* [ACTIVITY]: Once you reach the line containing "ATOM 343 C CA", write out that line and every remaining line of the records exactly.

(LISTED RECORDS Opens)

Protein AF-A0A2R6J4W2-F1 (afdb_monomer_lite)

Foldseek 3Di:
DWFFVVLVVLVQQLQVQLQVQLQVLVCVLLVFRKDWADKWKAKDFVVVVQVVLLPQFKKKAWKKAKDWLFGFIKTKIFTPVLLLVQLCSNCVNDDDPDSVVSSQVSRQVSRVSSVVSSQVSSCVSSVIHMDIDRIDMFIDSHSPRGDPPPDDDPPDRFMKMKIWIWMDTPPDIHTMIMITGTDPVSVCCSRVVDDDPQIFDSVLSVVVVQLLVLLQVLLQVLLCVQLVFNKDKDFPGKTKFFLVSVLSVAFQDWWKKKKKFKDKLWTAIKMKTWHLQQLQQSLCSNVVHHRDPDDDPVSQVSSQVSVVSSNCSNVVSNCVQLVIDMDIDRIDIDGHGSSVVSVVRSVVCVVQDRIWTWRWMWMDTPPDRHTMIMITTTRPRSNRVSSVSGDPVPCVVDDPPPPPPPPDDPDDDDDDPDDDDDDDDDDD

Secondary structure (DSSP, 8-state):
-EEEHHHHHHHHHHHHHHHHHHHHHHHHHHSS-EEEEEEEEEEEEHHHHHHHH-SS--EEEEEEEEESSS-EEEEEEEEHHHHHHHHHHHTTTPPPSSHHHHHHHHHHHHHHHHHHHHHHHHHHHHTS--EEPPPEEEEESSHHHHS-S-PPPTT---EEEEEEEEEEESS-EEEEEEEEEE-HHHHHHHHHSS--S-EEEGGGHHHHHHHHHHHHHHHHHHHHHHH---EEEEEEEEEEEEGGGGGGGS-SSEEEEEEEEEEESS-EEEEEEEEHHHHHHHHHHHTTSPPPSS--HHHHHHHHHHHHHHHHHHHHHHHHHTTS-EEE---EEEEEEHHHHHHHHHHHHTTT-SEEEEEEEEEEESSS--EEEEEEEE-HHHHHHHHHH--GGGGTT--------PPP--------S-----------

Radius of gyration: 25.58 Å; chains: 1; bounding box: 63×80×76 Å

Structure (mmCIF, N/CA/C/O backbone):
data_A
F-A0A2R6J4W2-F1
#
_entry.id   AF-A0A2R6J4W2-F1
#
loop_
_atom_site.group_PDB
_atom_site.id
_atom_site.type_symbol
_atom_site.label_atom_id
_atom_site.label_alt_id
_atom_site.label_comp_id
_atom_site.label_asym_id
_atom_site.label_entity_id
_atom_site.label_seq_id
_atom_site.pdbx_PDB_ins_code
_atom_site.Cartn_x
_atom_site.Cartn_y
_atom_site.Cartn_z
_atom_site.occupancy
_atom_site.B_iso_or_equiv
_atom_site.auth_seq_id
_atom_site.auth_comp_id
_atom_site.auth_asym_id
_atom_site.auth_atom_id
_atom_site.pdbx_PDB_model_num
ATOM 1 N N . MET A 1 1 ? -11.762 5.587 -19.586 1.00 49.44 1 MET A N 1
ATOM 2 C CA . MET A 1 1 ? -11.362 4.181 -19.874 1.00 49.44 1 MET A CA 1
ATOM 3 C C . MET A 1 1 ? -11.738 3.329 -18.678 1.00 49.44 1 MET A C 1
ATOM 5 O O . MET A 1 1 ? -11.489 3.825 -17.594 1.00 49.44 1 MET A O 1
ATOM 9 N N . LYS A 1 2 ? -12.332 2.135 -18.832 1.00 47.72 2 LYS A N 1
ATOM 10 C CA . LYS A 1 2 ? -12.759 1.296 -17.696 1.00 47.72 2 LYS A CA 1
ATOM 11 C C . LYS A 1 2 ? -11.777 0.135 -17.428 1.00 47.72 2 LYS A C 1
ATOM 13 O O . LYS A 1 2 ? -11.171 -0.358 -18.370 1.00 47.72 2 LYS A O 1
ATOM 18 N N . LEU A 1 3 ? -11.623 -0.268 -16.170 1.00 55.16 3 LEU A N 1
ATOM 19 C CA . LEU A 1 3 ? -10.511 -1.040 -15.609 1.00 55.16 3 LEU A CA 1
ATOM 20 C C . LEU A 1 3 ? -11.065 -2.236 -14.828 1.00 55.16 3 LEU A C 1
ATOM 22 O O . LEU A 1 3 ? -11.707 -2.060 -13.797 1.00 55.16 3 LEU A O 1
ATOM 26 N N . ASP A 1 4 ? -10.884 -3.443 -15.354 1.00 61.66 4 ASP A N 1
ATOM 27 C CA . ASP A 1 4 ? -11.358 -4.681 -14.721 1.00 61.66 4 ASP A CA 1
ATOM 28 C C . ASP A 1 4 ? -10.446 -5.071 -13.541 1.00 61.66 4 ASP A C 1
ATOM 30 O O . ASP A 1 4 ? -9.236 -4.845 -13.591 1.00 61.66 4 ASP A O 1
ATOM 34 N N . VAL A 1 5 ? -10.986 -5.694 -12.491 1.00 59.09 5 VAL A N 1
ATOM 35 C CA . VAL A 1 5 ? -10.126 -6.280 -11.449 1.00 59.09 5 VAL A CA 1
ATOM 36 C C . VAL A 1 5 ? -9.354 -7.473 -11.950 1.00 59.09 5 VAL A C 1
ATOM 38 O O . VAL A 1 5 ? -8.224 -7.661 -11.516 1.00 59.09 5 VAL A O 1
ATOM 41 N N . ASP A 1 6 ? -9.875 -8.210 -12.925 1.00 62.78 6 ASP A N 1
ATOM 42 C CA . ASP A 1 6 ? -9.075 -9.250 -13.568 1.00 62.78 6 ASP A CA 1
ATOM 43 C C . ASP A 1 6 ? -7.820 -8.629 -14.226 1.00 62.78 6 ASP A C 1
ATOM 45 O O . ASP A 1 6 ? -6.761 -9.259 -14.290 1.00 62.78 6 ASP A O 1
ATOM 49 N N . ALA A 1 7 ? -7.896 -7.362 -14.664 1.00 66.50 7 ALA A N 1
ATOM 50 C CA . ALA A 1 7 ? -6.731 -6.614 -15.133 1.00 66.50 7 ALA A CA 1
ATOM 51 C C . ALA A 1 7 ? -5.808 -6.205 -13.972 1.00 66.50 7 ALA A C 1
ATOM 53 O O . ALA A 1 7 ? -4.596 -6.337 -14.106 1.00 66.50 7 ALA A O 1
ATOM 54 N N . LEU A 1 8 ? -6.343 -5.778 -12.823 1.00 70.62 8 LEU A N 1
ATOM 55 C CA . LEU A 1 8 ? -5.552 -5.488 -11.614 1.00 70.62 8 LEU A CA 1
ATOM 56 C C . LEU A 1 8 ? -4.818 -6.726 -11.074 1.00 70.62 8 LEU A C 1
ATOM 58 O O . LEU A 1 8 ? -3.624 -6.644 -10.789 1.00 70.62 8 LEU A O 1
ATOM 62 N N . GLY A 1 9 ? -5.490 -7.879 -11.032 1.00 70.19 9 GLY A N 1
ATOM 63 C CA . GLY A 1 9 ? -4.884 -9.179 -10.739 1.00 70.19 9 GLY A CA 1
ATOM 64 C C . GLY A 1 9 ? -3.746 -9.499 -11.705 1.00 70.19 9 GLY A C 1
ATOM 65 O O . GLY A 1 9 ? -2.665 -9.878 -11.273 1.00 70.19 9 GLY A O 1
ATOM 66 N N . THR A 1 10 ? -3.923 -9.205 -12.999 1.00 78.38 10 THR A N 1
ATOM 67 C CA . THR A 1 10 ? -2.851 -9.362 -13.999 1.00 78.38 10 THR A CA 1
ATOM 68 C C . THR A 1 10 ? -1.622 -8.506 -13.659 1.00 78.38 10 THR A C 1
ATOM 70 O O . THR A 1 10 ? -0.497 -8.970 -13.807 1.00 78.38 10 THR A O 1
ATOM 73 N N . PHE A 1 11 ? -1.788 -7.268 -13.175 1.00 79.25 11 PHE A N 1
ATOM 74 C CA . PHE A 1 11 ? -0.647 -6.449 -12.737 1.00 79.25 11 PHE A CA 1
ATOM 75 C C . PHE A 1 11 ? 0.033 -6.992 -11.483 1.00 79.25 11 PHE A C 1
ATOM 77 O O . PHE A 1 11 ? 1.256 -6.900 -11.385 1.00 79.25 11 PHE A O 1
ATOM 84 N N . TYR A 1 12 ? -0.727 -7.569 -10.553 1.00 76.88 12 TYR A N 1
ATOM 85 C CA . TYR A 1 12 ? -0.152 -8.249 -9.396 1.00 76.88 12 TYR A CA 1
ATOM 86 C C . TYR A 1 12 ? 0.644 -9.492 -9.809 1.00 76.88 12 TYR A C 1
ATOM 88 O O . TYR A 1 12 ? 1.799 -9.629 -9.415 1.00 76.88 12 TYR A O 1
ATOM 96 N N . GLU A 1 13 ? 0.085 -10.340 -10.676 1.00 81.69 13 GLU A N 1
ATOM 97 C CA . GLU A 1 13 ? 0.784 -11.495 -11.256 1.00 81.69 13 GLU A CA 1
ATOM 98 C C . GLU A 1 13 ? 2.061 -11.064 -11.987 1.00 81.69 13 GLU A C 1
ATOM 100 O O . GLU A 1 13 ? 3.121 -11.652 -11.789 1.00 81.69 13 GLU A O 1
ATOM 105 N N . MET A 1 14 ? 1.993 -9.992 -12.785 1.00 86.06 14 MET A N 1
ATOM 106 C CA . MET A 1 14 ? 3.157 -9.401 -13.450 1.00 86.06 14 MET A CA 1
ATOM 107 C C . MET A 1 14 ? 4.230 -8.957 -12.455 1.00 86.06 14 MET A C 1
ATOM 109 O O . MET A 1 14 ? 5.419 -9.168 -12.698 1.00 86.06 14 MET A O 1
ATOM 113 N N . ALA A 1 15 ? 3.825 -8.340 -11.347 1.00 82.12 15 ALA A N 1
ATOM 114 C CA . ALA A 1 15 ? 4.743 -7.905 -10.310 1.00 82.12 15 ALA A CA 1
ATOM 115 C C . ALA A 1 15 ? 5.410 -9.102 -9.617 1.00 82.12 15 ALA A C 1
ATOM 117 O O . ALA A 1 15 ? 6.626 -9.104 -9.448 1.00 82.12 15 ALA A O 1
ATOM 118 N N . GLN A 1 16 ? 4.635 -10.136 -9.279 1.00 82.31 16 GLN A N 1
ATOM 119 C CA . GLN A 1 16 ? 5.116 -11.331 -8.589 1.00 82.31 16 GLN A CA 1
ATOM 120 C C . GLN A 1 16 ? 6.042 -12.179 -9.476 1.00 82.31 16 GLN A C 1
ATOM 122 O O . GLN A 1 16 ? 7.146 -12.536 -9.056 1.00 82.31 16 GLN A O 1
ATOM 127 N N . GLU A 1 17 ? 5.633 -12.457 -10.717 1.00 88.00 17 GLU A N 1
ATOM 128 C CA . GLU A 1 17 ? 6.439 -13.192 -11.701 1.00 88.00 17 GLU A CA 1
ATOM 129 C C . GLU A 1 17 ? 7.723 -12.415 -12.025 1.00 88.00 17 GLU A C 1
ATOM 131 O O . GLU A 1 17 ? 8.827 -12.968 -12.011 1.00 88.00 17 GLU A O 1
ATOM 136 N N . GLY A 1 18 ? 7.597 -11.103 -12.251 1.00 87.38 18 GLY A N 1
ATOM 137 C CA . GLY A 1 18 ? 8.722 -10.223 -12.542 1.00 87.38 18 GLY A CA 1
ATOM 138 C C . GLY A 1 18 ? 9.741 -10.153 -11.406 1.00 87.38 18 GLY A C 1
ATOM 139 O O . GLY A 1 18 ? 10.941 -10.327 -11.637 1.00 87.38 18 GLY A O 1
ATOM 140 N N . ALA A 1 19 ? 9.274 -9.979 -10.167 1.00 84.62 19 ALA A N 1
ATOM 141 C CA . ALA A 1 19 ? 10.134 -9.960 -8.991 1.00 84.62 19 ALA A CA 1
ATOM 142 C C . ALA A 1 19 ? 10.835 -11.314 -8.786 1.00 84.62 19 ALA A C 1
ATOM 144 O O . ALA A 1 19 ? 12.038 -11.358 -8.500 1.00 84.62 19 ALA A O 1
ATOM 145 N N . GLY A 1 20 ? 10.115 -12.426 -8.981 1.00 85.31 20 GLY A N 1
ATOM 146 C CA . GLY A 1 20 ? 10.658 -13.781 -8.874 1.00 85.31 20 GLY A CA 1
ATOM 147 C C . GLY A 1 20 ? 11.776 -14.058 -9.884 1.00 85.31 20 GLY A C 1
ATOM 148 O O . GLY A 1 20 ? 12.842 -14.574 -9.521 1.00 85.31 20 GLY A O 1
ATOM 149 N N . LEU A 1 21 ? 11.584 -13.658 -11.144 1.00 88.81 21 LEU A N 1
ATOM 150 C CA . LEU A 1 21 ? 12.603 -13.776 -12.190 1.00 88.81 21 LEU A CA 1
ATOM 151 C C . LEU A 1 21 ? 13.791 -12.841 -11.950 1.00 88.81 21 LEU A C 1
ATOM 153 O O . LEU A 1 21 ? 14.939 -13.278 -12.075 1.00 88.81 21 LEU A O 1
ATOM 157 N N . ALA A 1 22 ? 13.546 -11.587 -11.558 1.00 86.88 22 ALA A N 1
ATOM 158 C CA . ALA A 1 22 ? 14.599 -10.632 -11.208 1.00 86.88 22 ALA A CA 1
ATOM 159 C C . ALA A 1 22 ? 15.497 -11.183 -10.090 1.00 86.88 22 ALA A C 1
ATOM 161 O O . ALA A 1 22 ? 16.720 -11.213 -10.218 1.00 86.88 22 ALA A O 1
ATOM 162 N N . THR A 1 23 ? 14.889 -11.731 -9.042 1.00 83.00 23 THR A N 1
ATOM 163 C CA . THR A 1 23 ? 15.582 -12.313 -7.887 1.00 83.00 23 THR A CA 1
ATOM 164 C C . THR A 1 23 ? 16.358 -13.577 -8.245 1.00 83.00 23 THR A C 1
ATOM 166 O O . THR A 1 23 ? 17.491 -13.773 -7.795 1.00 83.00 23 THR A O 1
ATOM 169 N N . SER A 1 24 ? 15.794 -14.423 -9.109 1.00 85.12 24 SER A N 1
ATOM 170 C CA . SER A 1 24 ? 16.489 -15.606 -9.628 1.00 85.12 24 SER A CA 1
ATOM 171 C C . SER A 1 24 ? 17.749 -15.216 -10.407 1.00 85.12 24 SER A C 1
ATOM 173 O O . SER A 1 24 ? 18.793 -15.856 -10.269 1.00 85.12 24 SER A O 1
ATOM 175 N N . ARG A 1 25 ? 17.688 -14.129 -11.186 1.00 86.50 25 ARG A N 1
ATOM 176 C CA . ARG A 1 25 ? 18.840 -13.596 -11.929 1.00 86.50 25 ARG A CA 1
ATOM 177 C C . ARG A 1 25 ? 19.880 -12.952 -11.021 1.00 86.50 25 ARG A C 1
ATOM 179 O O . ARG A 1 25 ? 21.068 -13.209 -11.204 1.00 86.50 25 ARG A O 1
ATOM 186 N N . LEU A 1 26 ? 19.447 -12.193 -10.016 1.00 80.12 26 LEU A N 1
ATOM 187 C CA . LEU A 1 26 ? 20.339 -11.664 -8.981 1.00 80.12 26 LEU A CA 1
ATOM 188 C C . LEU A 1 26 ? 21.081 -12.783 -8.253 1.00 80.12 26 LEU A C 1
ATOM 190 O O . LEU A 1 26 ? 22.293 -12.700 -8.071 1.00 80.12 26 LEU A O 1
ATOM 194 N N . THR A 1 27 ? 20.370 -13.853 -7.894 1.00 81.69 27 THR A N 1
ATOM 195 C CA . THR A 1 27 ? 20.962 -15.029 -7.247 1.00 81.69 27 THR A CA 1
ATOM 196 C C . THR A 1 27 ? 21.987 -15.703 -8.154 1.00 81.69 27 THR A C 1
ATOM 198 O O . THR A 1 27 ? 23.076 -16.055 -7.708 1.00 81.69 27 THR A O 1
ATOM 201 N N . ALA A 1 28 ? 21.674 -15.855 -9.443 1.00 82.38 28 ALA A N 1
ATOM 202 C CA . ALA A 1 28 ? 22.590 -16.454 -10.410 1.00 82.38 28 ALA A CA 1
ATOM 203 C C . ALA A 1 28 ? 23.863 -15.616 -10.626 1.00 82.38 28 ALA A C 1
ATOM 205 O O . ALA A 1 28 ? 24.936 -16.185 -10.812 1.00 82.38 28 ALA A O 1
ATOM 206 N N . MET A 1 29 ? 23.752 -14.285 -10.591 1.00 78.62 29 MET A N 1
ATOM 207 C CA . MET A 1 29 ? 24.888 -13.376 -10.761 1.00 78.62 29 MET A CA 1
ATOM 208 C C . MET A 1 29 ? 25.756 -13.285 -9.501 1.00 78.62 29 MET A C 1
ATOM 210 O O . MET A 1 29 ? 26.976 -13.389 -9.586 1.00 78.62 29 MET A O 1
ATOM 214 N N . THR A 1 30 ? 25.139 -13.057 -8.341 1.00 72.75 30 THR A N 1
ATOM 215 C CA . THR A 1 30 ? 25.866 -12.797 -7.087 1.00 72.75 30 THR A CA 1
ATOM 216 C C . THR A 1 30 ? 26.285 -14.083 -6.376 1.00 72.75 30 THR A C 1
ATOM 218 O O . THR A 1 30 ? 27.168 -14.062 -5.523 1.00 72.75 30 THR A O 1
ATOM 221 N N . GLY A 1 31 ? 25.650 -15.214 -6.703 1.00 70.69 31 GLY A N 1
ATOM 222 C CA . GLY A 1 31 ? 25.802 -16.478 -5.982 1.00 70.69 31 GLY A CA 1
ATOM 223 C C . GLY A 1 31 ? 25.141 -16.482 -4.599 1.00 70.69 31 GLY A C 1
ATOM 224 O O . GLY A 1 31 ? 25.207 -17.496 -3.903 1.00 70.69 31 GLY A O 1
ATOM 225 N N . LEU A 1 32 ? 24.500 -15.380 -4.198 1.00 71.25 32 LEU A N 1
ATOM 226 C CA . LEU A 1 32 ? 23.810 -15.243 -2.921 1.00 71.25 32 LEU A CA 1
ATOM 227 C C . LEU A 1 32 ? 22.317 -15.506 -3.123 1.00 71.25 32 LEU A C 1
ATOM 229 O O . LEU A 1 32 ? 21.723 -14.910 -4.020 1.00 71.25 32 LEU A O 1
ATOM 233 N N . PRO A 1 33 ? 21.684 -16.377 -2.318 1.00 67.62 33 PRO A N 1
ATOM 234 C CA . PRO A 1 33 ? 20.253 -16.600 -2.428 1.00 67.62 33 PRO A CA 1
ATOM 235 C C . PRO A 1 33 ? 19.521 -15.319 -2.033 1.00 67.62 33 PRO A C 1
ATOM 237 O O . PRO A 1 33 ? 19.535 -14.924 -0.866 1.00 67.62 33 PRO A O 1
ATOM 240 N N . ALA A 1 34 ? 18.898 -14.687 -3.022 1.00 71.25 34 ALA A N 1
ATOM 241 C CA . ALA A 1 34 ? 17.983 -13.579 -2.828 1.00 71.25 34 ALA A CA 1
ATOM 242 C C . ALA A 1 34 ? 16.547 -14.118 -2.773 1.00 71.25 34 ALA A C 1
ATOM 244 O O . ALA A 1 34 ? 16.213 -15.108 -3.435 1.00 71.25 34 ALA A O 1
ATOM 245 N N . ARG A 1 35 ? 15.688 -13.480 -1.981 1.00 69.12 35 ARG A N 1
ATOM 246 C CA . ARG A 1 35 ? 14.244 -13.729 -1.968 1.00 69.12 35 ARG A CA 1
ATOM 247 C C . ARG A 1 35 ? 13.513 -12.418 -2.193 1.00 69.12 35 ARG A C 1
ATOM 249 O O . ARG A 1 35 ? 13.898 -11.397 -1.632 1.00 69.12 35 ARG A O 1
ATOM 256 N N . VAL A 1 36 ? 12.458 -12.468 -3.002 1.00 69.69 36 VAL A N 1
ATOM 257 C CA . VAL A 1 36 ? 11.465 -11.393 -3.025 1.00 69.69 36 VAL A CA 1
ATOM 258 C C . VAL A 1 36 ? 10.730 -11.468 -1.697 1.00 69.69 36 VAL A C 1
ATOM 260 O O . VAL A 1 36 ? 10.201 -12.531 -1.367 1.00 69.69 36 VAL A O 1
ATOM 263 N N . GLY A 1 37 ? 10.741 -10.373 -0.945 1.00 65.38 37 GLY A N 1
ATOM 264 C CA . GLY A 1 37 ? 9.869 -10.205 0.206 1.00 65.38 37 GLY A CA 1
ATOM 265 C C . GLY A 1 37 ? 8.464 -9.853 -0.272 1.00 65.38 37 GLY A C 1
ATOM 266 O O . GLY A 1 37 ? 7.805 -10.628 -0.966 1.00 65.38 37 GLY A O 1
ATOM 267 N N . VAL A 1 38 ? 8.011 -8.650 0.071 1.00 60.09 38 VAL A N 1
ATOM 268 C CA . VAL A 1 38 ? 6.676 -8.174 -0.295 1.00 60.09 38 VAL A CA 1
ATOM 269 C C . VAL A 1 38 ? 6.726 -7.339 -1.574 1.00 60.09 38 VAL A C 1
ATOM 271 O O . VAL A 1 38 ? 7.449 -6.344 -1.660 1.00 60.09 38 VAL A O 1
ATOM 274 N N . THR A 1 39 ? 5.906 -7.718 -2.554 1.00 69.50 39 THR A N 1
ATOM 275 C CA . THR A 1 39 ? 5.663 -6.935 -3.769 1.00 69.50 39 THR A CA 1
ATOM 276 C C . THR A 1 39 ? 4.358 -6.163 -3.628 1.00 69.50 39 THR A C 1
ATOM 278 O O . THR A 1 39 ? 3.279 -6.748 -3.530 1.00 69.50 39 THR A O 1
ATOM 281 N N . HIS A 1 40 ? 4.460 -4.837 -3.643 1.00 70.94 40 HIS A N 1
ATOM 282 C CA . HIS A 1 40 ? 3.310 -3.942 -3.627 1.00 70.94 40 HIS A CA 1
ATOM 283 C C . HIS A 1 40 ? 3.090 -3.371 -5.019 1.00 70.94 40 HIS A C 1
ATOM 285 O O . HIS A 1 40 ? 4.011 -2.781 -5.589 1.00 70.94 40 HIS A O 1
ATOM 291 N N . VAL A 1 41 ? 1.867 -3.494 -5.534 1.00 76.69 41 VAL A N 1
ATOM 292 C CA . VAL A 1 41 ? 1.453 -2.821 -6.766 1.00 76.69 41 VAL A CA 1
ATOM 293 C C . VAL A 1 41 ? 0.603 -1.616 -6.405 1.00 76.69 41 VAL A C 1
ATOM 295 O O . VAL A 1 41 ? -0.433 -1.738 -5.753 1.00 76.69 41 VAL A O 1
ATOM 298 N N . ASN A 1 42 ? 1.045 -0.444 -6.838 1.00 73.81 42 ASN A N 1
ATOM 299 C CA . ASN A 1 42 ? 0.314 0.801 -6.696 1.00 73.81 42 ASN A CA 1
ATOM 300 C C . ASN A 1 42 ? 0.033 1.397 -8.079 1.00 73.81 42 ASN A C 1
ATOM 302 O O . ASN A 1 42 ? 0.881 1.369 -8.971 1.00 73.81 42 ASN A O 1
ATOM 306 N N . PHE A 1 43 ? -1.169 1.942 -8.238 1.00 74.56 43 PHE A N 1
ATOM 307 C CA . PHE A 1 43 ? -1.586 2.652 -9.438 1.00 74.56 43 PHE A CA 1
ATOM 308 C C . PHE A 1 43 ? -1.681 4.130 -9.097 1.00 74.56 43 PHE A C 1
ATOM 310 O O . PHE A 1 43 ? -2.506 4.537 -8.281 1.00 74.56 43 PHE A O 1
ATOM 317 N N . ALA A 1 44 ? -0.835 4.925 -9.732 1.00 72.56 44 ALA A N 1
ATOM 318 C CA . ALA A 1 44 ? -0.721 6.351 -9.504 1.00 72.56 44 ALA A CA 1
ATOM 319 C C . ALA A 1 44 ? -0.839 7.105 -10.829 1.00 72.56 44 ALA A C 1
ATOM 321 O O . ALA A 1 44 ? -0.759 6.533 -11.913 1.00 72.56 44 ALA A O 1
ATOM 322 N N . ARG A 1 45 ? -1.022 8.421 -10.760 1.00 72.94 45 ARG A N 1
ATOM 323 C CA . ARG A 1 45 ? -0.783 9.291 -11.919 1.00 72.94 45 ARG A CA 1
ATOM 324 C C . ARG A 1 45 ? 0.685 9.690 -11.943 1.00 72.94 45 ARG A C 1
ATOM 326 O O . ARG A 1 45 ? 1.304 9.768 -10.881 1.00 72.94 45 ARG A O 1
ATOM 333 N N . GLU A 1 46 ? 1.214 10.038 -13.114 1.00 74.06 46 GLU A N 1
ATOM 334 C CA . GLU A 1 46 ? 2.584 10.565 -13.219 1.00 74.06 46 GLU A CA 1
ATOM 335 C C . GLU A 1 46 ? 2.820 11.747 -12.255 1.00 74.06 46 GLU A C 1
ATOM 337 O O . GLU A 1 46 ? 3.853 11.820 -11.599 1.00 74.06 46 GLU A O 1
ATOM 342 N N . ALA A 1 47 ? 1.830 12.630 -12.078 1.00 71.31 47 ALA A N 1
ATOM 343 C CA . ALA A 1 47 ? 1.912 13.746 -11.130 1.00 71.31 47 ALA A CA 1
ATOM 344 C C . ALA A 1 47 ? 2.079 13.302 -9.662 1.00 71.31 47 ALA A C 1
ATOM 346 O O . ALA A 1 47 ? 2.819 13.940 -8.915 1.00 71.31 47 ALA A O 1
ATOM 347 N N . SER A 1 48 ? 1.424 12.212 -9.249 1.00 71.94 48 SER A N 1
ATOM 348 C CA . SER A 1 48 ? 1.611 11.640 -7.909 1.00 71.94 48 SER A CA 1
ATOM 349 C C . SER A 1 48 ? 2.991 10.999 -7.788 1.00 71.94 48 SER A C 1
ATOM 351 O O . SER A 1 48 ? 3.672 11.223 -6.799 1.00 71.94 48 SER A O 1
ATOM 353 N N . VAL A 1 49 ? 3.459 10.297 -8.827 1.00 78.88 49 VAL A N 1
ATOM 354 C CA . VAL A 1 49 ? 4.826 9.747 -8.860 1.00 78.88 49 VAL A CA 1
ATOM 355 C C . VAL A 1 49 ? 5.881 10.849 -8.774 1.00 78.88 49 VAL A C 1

(LISTED RECORDS Closes)

* [RESPONSE TO THE TASK]:
ATOM 343 C CA . ALA A 1 47 ? 1.912 13.746 -11.130 1.00 71.31 47 ALA A CA 1
ATOM 344 C C . ALA A 1 47 ? 2.079 13.302 -9.662 1.00 71.31 47 ALA A C 1
ATOM 346 O O . ALA A 1 47 ? 2.819 13.940 -8.915 1.00 71.31 47 ALA A O 1
ATOM 347 N N . SER A 1 48 ? 1.424 12.212 -9.249 1.00 71.94 48 SER A N 1
ATOM 348 C CA . SER A 1 48 ? 1.611 11.640 -7.909 1.00 71.94 48 SER A CA 1
ATOM 349 C C . SER A 1 48 ? 2.991 10.999 -7.788 1.00 71.94 48 SER A C 1
ATOM 351 O O . SER A 1 48 ? 3.672 11.223 -6.799 1.00 71.94 48 SER A O 1
ATOM 353 N N . VAL A 1 49 ? 3.459 10.297 -8.827 1.00 78.88 49 VAL A N 1
ATOM 354 C CA . VAL A 1 49 ? 4.826 9.747 -8.860 1.00 78.88 49 VAL A CA 1
ATOM 355 C C . VAL A 1 49 ? 5.881 10.849 -8.774 1.00 78.88 49 VAL A C 1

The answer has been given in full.